Extracted data
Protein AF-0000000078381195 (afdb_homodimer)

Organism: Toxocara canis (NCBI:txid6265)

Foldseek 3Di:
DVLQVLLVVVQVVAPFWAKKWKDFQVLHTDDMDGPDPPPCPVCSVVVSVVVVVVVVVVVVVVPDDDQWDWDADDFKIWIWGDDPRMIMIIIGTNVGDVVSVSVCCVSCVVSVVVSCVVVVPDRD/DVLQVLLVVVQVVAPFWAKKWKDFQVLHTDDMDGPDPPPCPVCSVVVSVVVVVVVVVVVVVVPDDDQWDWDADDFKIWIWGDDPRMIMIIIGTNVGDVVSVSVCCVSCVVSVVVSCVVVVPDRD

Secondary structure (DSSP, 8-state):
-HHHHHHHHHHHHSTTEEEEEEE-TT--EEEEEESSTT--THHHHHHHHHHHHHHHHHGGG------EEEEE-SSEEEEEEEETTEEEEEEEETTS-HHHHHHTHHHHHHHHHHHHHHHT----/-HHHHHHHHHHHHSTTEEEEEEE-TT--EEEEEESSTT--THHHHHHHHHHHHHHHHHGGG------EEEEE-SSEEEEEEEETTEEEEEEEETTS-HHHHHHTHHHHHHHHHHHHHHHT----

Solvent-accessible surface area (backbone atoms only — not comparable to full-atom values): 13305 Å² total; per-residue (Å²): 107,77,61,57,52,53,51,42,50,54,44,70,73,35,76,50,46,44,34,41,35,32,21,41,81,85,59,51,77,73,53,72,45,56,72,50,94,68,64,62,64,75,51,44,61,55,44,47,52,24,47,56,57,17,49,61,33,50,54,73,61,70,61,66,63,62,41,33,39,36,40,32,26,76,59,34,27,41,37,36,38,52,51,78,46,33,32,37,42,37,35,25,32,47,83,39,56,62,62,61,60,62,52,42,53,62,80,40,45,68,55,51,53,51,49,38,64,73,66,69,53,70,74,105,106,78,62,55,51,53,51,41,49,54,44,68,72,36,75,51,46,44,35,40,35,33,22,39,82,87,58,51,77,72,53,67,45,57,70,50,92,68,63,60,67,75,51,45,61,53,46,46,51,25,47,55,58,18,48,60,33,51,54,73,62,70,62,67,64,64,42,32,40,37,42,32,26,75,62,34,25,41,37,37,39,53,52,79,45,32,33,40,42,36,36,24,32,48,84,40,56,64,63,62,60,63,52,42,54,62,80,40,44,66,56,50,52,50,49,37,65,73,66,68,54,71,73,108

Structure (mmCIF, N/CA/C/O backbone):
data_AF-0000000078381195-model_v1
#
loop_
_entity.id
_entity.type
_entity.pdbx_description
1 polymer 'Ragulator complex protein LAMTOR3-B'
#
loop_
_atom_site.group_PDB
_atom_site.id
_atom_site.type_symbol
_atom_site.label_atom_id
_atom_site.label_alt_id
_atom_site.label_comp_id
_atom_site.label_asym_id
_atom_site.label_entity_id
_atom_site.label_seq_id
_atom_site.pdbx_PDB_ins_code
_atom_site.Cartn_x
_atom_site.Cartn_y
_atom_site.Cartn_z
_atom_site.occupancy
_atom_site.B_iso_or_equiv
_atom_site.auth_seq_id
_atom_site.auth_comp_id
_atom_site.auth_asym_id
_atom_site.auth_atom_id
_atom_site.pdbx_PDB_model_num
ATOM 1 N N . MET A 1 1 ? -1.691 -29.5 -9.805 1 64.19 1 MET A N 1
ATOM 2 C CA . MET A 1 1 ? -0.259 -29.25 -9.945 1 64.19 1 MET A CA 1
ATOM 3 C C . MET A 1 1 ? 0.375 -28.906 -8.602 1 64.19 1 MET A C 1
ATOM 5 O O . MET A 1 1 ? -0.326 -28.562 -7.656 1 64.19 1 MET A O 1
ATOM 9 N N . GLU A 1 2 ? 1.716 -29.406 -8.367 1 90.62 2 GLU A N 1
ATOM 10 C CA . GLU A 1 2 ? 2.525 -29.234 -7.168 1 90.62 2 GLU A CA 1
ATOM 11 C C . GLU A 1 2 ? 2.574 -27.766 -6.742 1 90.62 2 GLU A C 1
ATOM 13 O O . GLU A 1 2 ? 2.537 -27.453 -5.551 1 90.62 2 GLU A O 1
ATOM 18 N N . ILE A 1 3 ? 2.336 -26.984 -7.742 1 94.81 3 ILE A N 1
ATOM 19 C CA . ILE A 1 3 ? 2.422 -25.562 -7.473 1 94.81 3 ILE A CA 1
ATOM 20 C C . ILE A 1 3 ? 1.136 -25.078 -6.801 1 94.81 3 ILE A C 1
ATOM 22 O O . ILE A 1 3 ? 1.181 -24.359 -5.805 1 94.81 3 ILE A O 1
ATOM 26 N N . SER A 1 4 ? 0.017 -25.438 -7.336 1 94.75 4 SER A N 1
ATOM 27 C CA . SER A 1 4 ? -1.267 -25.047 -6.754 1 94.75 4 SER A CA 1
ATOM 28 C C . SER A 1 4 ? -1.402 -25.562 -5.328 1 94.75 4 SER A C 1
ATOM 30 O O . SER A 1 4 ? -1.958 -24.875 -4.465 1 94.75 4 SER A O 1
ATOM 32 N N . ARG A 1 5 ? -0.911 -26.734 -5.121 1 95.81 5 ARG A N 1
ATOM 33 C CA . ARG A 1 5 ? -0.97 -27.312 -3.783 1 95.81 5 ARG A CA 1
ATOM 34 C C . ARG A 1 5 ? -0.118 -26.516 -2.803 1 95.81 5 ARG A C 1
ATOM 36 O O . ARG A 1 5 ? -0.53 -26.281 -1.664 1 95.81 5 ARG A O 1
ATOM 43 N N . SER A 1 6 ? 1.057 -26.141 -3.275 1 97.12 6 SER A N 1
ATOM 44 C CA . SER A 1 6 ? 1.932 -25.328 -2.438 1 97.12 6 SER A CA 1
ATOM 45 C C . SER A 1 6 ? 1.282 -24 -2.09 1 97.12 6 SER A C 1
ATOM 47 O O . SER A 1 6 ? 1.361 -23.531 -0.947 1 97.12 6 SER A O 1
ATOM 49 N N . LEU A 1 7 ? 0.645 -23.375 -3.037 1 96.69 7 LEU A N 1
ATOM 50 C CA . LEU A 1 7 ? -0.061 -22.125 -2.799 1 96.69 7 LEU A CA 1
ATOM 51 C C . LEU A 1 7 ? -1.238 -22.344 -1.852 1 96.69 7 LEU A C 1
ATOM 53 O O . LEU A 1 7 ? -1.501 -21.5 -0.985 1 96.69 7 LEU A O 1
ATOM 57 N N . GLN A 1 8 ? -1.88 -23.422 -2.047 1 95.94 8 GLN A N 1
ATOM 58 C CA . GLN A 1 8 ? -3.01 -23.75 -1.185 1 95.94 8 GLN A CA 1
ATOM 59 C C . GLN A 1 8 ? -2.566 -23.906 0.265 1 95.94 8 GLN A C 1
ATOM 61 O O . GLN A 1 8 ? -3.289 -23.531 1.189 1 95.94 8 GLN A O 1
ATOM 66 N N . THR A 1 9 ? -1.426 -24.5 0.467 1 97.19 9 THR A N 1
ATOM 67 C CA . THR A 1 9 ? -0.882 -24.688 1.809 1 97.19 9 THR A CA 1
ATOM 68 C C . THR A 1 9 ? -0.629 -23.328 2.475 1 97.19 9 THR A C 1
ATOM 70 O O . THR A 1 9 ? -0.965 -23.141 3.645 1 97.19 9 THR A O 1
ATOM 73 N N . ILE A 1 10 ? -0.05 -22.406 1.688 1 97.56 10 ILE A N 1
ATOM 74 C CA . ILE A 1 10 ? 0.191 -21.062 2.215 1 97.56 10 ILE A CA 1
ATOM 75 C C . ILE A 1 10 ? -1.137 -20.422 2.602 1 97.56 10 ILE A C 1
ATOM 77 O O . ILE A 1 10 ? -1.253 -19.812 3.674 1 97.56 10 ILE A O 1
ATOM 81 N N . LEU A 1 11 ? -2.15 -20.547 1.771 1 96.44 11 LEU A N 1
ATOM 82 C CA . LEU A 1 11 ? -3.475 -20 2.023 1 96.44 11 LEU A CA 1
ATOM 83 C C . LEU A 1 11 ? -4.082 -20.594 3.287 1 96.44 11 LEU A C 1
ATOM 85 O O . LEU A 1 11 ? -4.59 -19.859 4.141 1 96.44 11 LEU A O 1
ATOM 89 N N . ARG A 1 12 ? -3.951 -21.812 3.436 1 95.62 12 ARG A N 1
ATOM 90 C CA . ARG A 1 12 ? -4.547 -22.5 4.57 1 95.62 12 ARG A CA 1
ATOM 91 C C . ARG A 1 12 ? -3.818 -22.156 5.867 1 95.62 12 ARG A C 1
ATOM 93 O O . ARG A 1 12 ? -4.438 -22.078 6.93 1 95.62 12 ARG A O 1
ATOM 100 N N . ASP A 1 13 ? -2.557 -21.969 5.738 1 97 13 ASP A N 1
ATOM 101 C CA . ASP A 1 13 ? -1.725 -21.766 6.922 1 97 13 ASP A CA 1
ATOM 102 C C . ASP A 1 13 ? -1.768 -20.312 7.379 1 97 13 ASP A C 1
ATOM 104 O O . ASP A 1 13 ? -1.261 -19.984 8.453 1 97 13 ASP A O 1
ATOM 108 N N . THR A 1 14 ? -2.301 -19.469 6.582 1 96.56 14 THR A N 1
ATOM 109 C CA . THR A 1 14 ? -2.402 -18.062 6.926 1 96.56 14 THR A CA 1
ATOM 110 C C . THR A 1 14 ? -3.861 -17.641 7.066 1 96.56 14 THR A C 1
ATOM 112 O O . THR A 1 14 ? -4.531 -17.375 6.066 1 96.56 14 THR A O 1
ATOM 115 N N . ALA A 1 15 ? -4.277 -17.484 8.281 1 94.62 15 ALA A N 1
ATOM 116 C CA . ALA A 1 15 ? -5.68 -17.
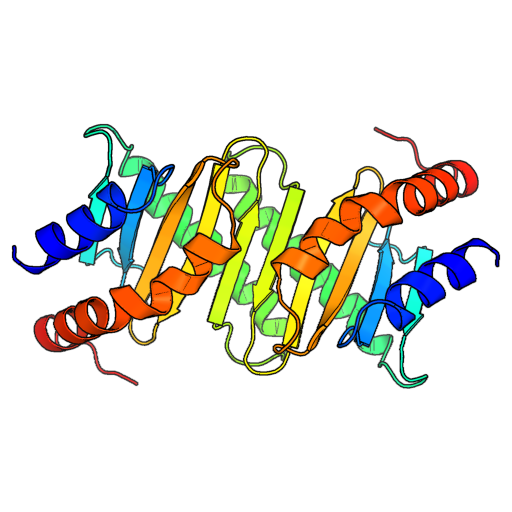172 8.547 1 94.62 15 ALA A CA 1
ATOM 117 C C . ALA A 1 15 ? -6.078 -15.836 7.91 1 94.62 15 ALA A C 1
ATOM 119 O O . ALA A 1 15 ? -5.336 -14.859 7.996 1 94.62 15 ALA A O 1
ATOM 120 N N . GLY A 1 16 ? -7.254 -15.875 7.238 1 95.19 16 GLY A N 1
ATOM 121 C CA . GLY A 1 16 ? -7.812 -14.625 6.75 1 95.19 16 GLY A CA 1
ATOM 122 C C . GLY A 1 16 ? -7.605 -14.414 5.266 1 95.19 16 GLY A C 1
ATOM 123 O O . GLY A 1 16 ? -8.25 -13.555 4.656 1 95.19 16 GLY A O 1
ATOM 124 N N . ILE A 1 17 ? -6.688 -15.188 4.672 1 96.06 17 ILE A N 1
ATOM 125 C CA . ILE A 1 17 ? -6.48 -15.031 3.236 1 96.06 17 ILE A CA 1
ATOM 126 C C . ILE A 1 17 ? -7.676 -15.609 2.48 1 96.06 17 ILE A C 1
ATOM 128 O O . ILE A 1 17 ? -8.133 -16.719 2.773 1 96.06 17 ILE A O 1
ATOM 132 N N . GLN A 1 18 ? -8.125 -14.82 1.605 1 94 18 GLN A N 1
ATOM 133 C CA . GLN A 1 18 ? -9.242 -15.258 0.784 1 94 18 GLN A CA 1
ATOM 134 C C . GLN A 1 18 ? -8.758 -15.922 -0.499 1 94 18 GLN A C 1
ATOM 136 O O . GLN A 1 18 ? -9.227 -17.016 -0.854 1 94 18 GLN A O 1
ATOM 141 N N . TYR A 1 19 ? -7.801 -15.273 -1.194 1 93.88 19 TYR A N 1
ATOM 142 C CA . TYR A 1 19 ? -7.211 -15.945 -2.346 1 93.88 19 TYR A CA 1
ATOM 143 C C . TYR A 1 19 ? -5.832 -15.375 -2.662 1 93.88 19 TYR A C 1
ATOM 145 O O . TYR A 1 19 ? -5.5 -14.273 -2.23 1 93.88 19 TYR A O 1
ATOM 153 N N . ILE A 1 20 ? -5.082 -16.125 -3.367 1 96.75 20 ILE A N 1
ATOM 154 C CA . ILE A 1 20 ? -3.748 -15.812 -3.871 1 96.75 20 ILE A CA 1
ATOM 155 C C . ILE A 1 20 ? -3.656 -16.172 -5.352 1 96.75 20 ILE A C 1
ATOM 15
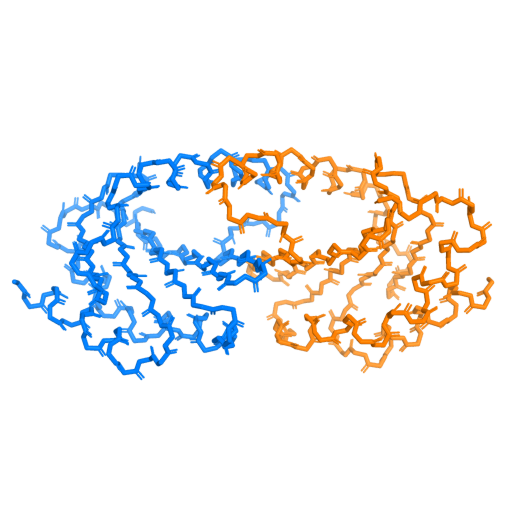7 O O . ILE A 1 20 ? -4.109 -17.25 -5.762 1 96.75 20 ILE A O 1
ATOM 161 N N . PHE A 1 21 ? -3.107 -15.266 -6.16 1 96.56 21 PHE A N 1
ATOM 162 C CA . PHE A 1 21 ? -2.812 -15.68 -7.527 1 96.56 21 PHE A CA 1
ATOM 163 C C . PHE A 1 21 ? -1.569 -14.969 -8.055 1 96.56 21 PHE A C 1
ATOM 165 O O . PHE A 1 21 ? -1.11 -13.992 -7.461 1 96.56 21 PHE A O 1
ATOM 172 N N . VAL A 1 22 ? -1.036 -15.484 -9.156 1 97.31 22 VAL A N 1
ATOM 173 C CA . VAL A 1 22 ? 0.241 -15.039 -9.703 1 97.31 22 VAL A CA 1
ATOM 174 C C . VAL A 1 22 ? 0.071 -14.68 -11.18 1 97.31 22 VAL A C 1
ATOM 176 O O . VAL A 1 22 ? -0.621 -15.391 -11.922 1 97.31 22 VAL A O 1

Requirement
Only one number is needed: please count the lines of the entries above in which the string "backbone" occurs.

Response for this exercise
2